Probing Azimuthal Alignment in Heavy-Ion Collisions: Clusterization Effects

TL;DR

This study tackles the azimuthal alignment observed in cosmic-ray events by testing whether clustering of secondary particles and event-by-event momentum conservation can induce similar alignment patterns in heavy-ion collisions. Using HYDJET++ to simulate Pb+Pb collisions at $\sqrt{s}=5.02$ TeV, the authors implement a clustering procedure for secondary particles on the emulsion plane and analyze the alignment via the parameter $\lambda_N$ and the degree of alignment $P_N$, while also imposing a residual $p_T$ constraint $|\sum \mathbf{p}_T|<\Delta$ to model momentum conservation. They find that clustering alone is insufficient to reproduce the observed alignment, highlighting the importance of angular correlations and the selection procedure; incorporating the transverse-momentum disbalance enhances $P_N$—especially in the $\Delta\in[0,1]$ GeV range and for certain cluster sizes—bringing qualitative agreement with the Pamir data. The results underscore a significant interplay between local geometric clustering and event-by-event momentum conservation in shaping azimuthal correlations, offering a non-dynamical mechanism to explain alignment-like patterns and informing analyses of non-flow effects in heavy-ion collisions. Overall, the work suggests that azimuthal alignment can emerge from kinematic constraints and clustering in high-multiplicity environments, supplementing the standard flow framework and providing a benchmark for interpreting azimuthal correlations in cosmic-ray and collider contexts.

Abstract

The influence of kinematic constraints and event selection on the emergence of the alignment phenomenon observed in cosmic-ray experiments is studied within the HYDJET++ model.
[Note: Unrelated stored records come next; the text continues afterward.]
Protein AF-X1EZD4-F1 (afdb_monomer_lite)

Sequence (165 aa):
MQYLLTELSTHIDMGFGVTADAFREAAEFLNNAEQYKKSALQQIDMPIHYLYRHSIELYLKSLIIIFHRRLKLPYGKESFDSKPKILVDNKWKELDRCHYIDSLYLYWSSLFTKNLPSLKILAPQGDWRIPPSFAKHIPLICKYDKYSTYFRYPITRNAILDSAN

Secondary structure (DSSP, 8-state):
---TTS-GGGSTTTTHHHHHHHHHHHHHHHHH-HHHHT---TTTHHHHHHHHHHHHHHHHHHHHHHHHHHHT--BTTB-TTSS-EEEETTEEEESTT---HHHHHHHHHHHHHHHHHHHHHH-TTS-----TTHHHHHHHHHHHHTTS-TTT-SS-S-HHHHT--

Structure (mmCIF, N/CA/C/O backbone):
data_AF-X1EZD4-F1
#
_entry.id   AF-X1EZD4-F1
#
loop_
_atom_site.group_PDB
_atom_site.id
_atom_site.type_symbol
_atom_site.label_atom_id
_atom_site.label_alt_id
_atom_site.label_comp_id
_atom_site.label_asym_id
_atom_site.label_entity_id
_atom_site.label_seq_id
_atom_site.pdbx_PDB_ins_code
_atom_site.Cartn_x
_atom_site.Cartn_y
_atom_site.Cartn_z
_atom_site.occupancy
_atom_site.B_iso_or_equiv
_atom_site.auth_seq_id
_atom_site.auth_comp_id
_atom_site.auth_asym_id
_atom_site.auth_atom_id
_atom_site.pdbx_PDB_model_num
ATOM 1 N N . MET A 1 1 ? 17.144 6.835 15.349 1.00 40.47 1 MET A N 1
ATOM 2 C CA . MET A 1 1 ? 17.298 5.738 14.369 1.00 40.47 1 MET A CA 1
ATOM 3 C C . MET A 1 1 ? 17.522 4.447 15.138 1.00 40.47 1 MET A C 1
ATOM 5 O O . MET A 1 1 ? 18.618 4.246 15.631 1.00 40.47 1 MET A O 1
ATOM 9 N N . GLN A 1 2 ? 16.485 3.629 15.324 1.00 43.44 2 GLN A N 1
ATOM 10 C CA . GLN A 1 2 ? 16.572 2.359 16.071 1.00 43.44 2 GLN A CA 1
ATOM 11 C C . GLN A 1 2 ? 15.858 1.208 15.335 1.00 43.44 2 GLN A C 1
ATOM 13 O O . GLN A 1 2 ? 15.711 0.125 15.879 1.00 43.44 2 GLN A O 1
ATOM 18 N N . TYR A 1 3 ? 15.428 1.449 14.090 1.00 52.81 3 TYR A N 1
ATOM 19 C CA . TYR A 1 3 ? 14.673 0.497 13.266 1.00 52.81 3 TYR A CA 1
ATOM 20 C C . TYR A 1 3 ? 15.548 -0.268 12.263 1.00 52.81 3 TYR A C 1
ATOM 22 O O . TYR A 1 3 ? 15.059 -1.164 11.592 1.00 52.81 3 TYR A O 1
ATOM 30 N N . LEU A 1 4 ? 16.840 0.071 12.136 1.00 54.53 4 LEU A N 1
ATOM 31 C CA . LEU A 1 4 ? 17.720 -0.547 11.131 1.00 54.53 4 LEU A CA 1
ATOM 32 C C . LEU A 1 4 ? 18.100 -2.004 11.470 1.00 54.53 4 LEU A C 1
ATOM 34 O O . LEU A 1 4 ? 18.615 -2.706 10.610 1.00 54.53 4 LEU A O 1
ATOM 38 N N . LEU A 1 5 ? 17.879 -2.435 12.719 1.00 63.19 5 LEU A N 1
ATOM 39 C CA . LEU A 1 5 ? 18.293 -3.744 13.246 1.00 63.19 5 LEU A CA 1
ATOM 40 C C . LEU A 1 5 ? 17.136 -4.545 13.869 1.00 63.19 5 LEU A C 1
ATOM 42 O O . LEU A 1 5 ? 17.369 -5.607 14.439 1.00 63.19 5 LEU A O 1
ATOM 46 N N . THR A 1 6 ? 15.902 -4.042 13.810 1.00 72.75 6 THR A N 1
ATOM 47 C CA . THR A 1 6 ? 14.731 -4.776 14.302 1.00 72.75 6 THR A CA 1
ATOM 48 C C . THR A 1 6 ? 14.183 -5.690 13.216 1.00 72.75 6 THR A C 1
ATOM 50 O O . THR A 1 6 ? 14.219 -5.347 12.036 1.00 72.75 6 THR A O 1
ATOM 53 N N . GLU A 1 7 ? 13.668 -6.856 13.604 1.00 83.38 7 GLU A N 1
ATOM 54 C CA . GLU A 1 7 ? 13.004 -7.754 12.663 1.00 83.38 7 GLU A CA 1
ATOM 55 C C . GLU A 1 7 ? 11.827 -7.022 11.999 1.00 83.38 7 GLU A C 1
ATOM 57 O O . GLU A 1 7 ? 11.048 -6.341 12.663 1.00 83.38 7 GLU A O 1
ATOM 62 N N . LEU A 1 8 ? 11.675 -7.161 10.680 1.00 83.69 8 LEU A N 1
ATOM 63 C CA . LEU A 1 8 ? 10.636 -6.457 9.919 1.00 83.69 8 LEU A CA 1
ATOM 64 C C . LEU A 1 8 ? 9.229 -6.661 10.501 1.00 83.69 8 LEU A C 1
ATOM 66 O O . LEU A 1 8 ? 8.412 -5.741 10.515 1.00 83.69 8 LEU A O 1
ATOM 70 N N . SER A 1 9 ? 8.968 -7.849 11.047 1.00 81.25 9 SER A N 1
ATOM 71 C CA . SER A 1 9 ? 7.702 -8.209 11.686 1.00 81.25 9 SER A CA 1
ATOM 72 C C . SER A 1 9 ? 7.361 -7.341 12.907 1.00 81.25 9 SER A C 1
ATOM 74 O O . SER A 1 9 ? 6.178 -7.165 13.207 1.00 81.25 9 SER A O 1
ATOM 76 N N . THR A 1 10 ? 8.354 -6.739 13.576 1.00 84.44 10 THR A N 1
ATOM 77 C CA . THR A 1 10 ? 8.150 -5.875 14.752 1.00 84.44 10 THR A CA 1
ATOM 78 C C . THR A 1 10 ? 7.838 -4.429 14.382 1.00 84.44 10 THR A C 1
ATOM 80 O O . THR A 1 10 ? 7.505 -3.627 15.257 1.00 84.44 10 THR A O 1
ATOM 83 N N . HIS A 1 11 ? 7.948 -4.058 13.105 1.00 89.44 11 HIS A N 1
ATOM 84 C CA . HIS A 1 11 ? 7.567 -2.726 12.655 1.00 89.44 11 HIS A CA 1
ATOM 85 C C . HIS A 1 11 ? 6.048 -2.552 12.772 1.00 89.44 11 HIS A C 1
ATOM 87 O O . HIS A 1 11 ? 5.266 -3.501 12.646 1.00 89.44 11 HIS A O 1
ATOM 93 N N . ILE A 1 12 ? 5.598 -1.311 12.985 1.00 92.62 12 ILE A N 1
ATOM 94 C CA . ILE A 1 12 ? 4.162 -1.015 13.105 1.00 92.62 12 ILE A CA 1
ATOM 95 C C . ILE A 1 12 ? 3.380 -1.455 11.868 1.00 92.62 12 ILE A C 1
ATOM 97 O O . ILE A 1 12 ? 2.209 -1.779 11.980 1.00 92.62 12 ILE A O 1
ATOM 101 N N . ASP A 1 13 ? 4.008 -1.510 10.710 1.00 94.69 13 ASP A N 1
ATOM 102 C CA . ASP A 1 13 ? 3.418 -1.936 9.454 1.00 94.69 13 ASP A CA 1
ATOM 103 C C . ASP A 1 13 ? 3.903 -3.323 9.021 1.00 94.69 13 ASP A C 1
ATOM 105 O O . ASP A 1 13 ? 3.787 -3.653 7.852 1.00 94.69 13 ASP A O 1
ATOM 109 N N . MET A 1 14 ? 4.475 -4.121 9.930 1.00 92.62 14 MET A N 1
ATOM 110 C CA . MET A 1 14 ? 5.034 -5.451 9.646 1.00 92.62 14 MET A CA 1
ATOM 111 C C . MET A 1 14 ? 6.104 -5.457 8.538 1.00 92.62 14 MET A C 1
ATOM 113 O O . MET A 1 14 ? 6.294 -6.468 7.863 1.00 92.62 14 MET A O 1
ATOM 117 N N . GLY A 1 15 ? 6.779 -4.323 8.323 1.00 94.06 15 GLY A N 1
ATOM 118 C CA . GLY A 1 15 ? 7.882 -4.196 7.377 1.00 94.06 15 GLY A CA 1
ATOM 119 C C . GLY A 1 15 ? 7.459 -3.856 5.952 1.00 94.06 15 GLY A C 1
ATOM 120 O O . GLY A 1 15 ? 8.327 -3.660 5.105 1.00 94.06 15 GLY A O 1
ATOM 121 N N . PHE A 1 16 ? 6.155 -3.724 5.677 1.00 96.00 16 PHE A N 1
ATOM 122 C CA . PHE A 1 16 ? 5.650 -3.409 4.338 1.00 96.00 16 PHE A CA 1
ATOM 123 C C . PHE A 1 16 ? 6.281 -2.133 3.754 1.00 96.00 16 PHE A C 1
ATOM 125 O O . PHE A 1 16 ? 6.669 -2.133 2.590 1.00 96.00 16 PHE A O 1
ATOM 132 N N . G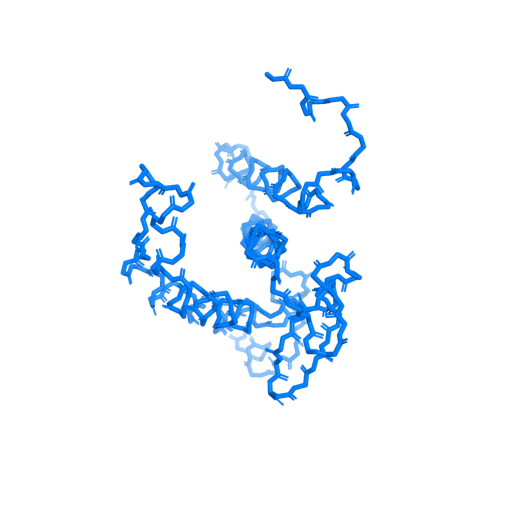LY A 1 17 ? 6.429 -1.066 4.543 1.00 96.31 17 GLY A N 1
ATOM 133 C CA . GLY A 1 17 ? 6.956 0.223 4.092 1.00 96.31 17 GLY A CA 1
ATOM 134 C C . GLY A 1 17 ? 8.444 0.184 3.757 1.00 96.31 17 GLY A C 1
ATOM 135 O O . GLY A 1 17 ? 8.834 0.617 2.680 1.00 96.31 17 GLY A O 1
ATOM 136 N N . VAL A 1 18 ? 9.273 -0.412 4.617 1.00 95.00 18 VAL A N 1
ATOM 137 C CA . VAL A 1 18 ? 10.716 -0.537 4.331 1.00 95.00 18 VAL A CA 1
ATOM 138 C C . VAL A 1 18 ? 10.983 -1.506 3.175 1.00 95.00 18 VAL A C 1
ATOM 140 O O . VAL A 1 18 ? 11.881 -1.281 2.370 1.00 95.00 18 VAL A O 1
ATOM 143 N N . THR A 1 19 ? 10.168 -2.556 3.020 1.00 95.75 19 THR A N 1
ATOM 144 C CA . THR A 1 19 ? 10.225 -3.395 1.815 1.00 95.75 19 THR A CA 1
ATOM 145 C C . THR A 1 19 ? 9.805 -2.604 0.572 1.00 95.75 19 THR A C 1
ATOM 147 O O . THR A 1 19 ? 10.441 -2.740 -0.471 1.00 95.75 19 THR A O 1
ATOM 150 N N . ALA A 1 20 ? 8.789 -1.738 0.664 1.00 97.50 20 ALA A N 1
ATOM 151 C CA . ALA A 1 20 ? 8.397 -0.853 -0.433 1.00 97.50 20 ALA A CA 1
ATOM 152 C C . ALA A 1 20 ? 9.539 0.081 -0.861 1.00 97.50 20 ALA A C 1
ATOM 154 O O . ALA A 1 20 ? 9.781 0.214 -2.062 1.00 97.50 20 ALA A O 1
ATOM 155 N N . ASP A 1 21 ? 10.262 0.665 0.102 1.00 97.06 21 ASP A N 1
ATOM 156 C CA . ASP A 1 21 ? 11.447 1.489 -0.159 1.00 97.06 21 ASP A CA 1
ATOM 157 C C . ASP A 1 21 ? 12.505 0.705 -0.936 1.00 97.06 21 ASP A C 1
ATOM 159 O O . ASP A 1 21 ? 12.945 1.168 -1.985 1.00 97.06 21 ASP A O 1
ATOM 163 N N . ALA A 1 22 ? 12.829 -0.519 -0.509 1.00 96.88 22 ALA A N 1
ATOM 164 C CA . ALA A 1 22 ? 13.799 -1.364 -1.208 1.00 96.88 22 ALA A CA 1
ATOM 165 C C . ALA A 1 22 ? 13.396 -1.649 -2.670 1.00 96.88 22 ALA A C 1
ATOM 167 O O . ALA A 1 22 ? 14.228 -1.572 -3.576 1.00 96.88 22 ALA A O 1
ATOM 168 N N . PHE A 1 23 ? 12.113 -1.933 -2.931 1.00 97.75 23 PHE A N 1
ATOM 169 C CA . PHE A 1 23 ? 11.610 -2.124 -4.298 1.00 97.75 23 PHE A CA 1
ATOM 170 C C . PHE A 1 23 ? 11.668 -0.838 -5.131 1.00 97.75 23 PHE A C 1
ATOM 172 O O . PHE A 1 23 ? 12.035 -0.889 -6.306 1.00 97.75 23 PHE A O 1
ATOM 179 N N . ARG A 1 24 ? 11.322 0.313 -4.541 1.00 98.00 24 ARG A N 1
ATOM 180 C CA . ARG A 1 24 ? 11.397 1.619 -5.210 1.00 98.00 24 ARG A CA 1
ATOM 181 C C . ARG A 1 24 ? 12.843 1.980 -5.550 1.00 98.00 24 ARG A C 1
ATOM 183 O O . ARG A 1 24 ? 13.108 2.348 -6.688 1.00 98.00 24 ARG A O 1
ATOM 190 N N . GLU A 1 25 ? 13.765 1.837 -4.604 1.00 97.25 25 GLU A N 1
ATOM 191 C CA . GLU A 1 25 ? 15.187 2.135 -4.803 1.00 97.25 25 GLU A CA 1
ATOM 192 C C . GLU A 1 25 ? 15.807 1.239 -5.879 1.00 97.25 25 GLU A C 1
ATOM 194 O O . GLU A 1 25 ? 16.528 1.727 -6.748 1.00 97.25 25 GLU A O 1
ATOM 199 N N . ALA A 1 26 ? 15.464 -0.053 -5.896 1.00 96.19 26 ALA A N 1
ATOM 200 C CA . ALA A 1 26 ? 15.886 -0.957 -6.963 1.00 96.19 26 ALA A CA 1
ATOM 201 C C . ALA A 1 26 ? 15.344 -0.521 -8.338 1.00 96.19 26 ALA A C 1
ATOM 203 O O . ALA A 1 26 ? 16.078 -0.540 -9.330 1.00 96.19 26 ALA A O 1
ATOM 204 N N . ALA A 1 27 ? 14.078 -0.095 -8.406 1.00 95.12 27 ALA A N 1
ATOM 205 C CA . ALA A 1 27 ? 13.475 0.414 -9.636 1.00 95.12 27 ALA A CA 1
ATOM 206 C C . ALA A 1 27 ? 14.169 1.695 -10.126 1.00 95.12 27 ALA A C 1
ATOM 208 O O . ALA A 1 27 ? 14.467 1.819 -11.312 1.00 95.12 27 ALA A O 1
ATOM 209 N N . GLU A 1 28 ? 14.457 2.630 -9.218 1.00 95.25 28 GLU A N 1
ATOM 210 C CA . GLU A 1 28 ? 15.159 3.882 -9.513 1.00 95.25 28 GLU A CA 1
ATOM 211 C C . GLU A 1 28 ? 16.584 3.625 -9.995 1.00 95.25 28 GLU A C 1
ATOM 213 O O . GLU A 1 28 ? 17.007 4.203 -10.997 1.00 95.25 28 GLU A O 1
ATOM 218 N N . PHE A 1 29 ? 17.306 2.718 -9.337 1.00 94.12 29 PHE A N 1
ATOM 219 C CA . PHE A 1 29 ? 18.651 2.329 -9.740 1.00 94.12 29 PHE A CA 1
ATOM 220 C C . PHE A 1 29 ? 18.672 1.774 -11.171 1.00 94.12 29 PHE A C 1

It is demonstrated that the high degree of alignment, previously identified for realistic values of the transverse momentum disbalance of the most energetic particles, is also observed at the level of the most energetic clusters. In high-multiplicity events, the clustering procedure plays a crucial role in resolving individual particle groups on the detection plane, allowing a more accurate characterization of alignment patterns. These results highlight the combined effects of cluster formation and momentum conservation in shaping the observed azimuthal correlations.

Figures (8)

• Figure 1: Kinematics and scheme of the analyzed events in the context of Pamir experiment. Region I represents the Earth’s atmosphere, where incoming cosmic-ray protons generate cascades of hadrons and photons whose alignment properties are studied. Region II corresponds to the emulsion film plane. In this region, $p_i$ stands for the momentum of a registered particle (or cluster), $r_i$ denotes its position on the film, $\phi_i$ is the azimuthal angle, and $h$ indicates the height above the emulsion chamber at which the particle was produced.
• Figure 2: (a) Schematic illustration of a non-central collision of two nuclei in the $xyz$–plane; $\phi$ denotes the azimuthal angle of the outgoing secondary particles. (b) Illustration of three clusters in the azimuthal plane used to study the alignment effect. The angles $\phi_1 = 0$, $\phi_2$, and $\phi_3$ correspond to the azimuthal positions of clusters 1, 2, and 3, respectively. The quantities $\varphi_{123}$, $\varphi_{213}$, and $\varphi_{312}$ represent the angles between the vectors connecting the clusters and are used in the alignment calculation (see Eq. \ref{['eq:lambda']}).
• Figure 3: The degree of alignment $P_3, P_4, P_5$ for the three, four, five clusters as a function of the disbalance $\Delta$ at the different values of the resolution parameter $r_{\rm res}=0.5,1,2,5$ mm. Centrality class $c=0-5 \%$.
• Figure 4: The degree of alignment $P_3, P_4, P_5$ for the three, four, five clusters as a function of the disbalance $\Delta$ at the different values of the resolution parameter $r_{\rm res}=0.5,1,2,5$ mm. Centrality class $c=40-75 \%$.
• Figure 5: The degree of alignment $P_3, P_4, P_5$ for the three, four, five clusters as a function of the disbalance $\Delta$ at the different values of the resolution parameter $r_{\rm res}=0.5,1,2,5$ mm. Centrality class $c=0-75 \%$.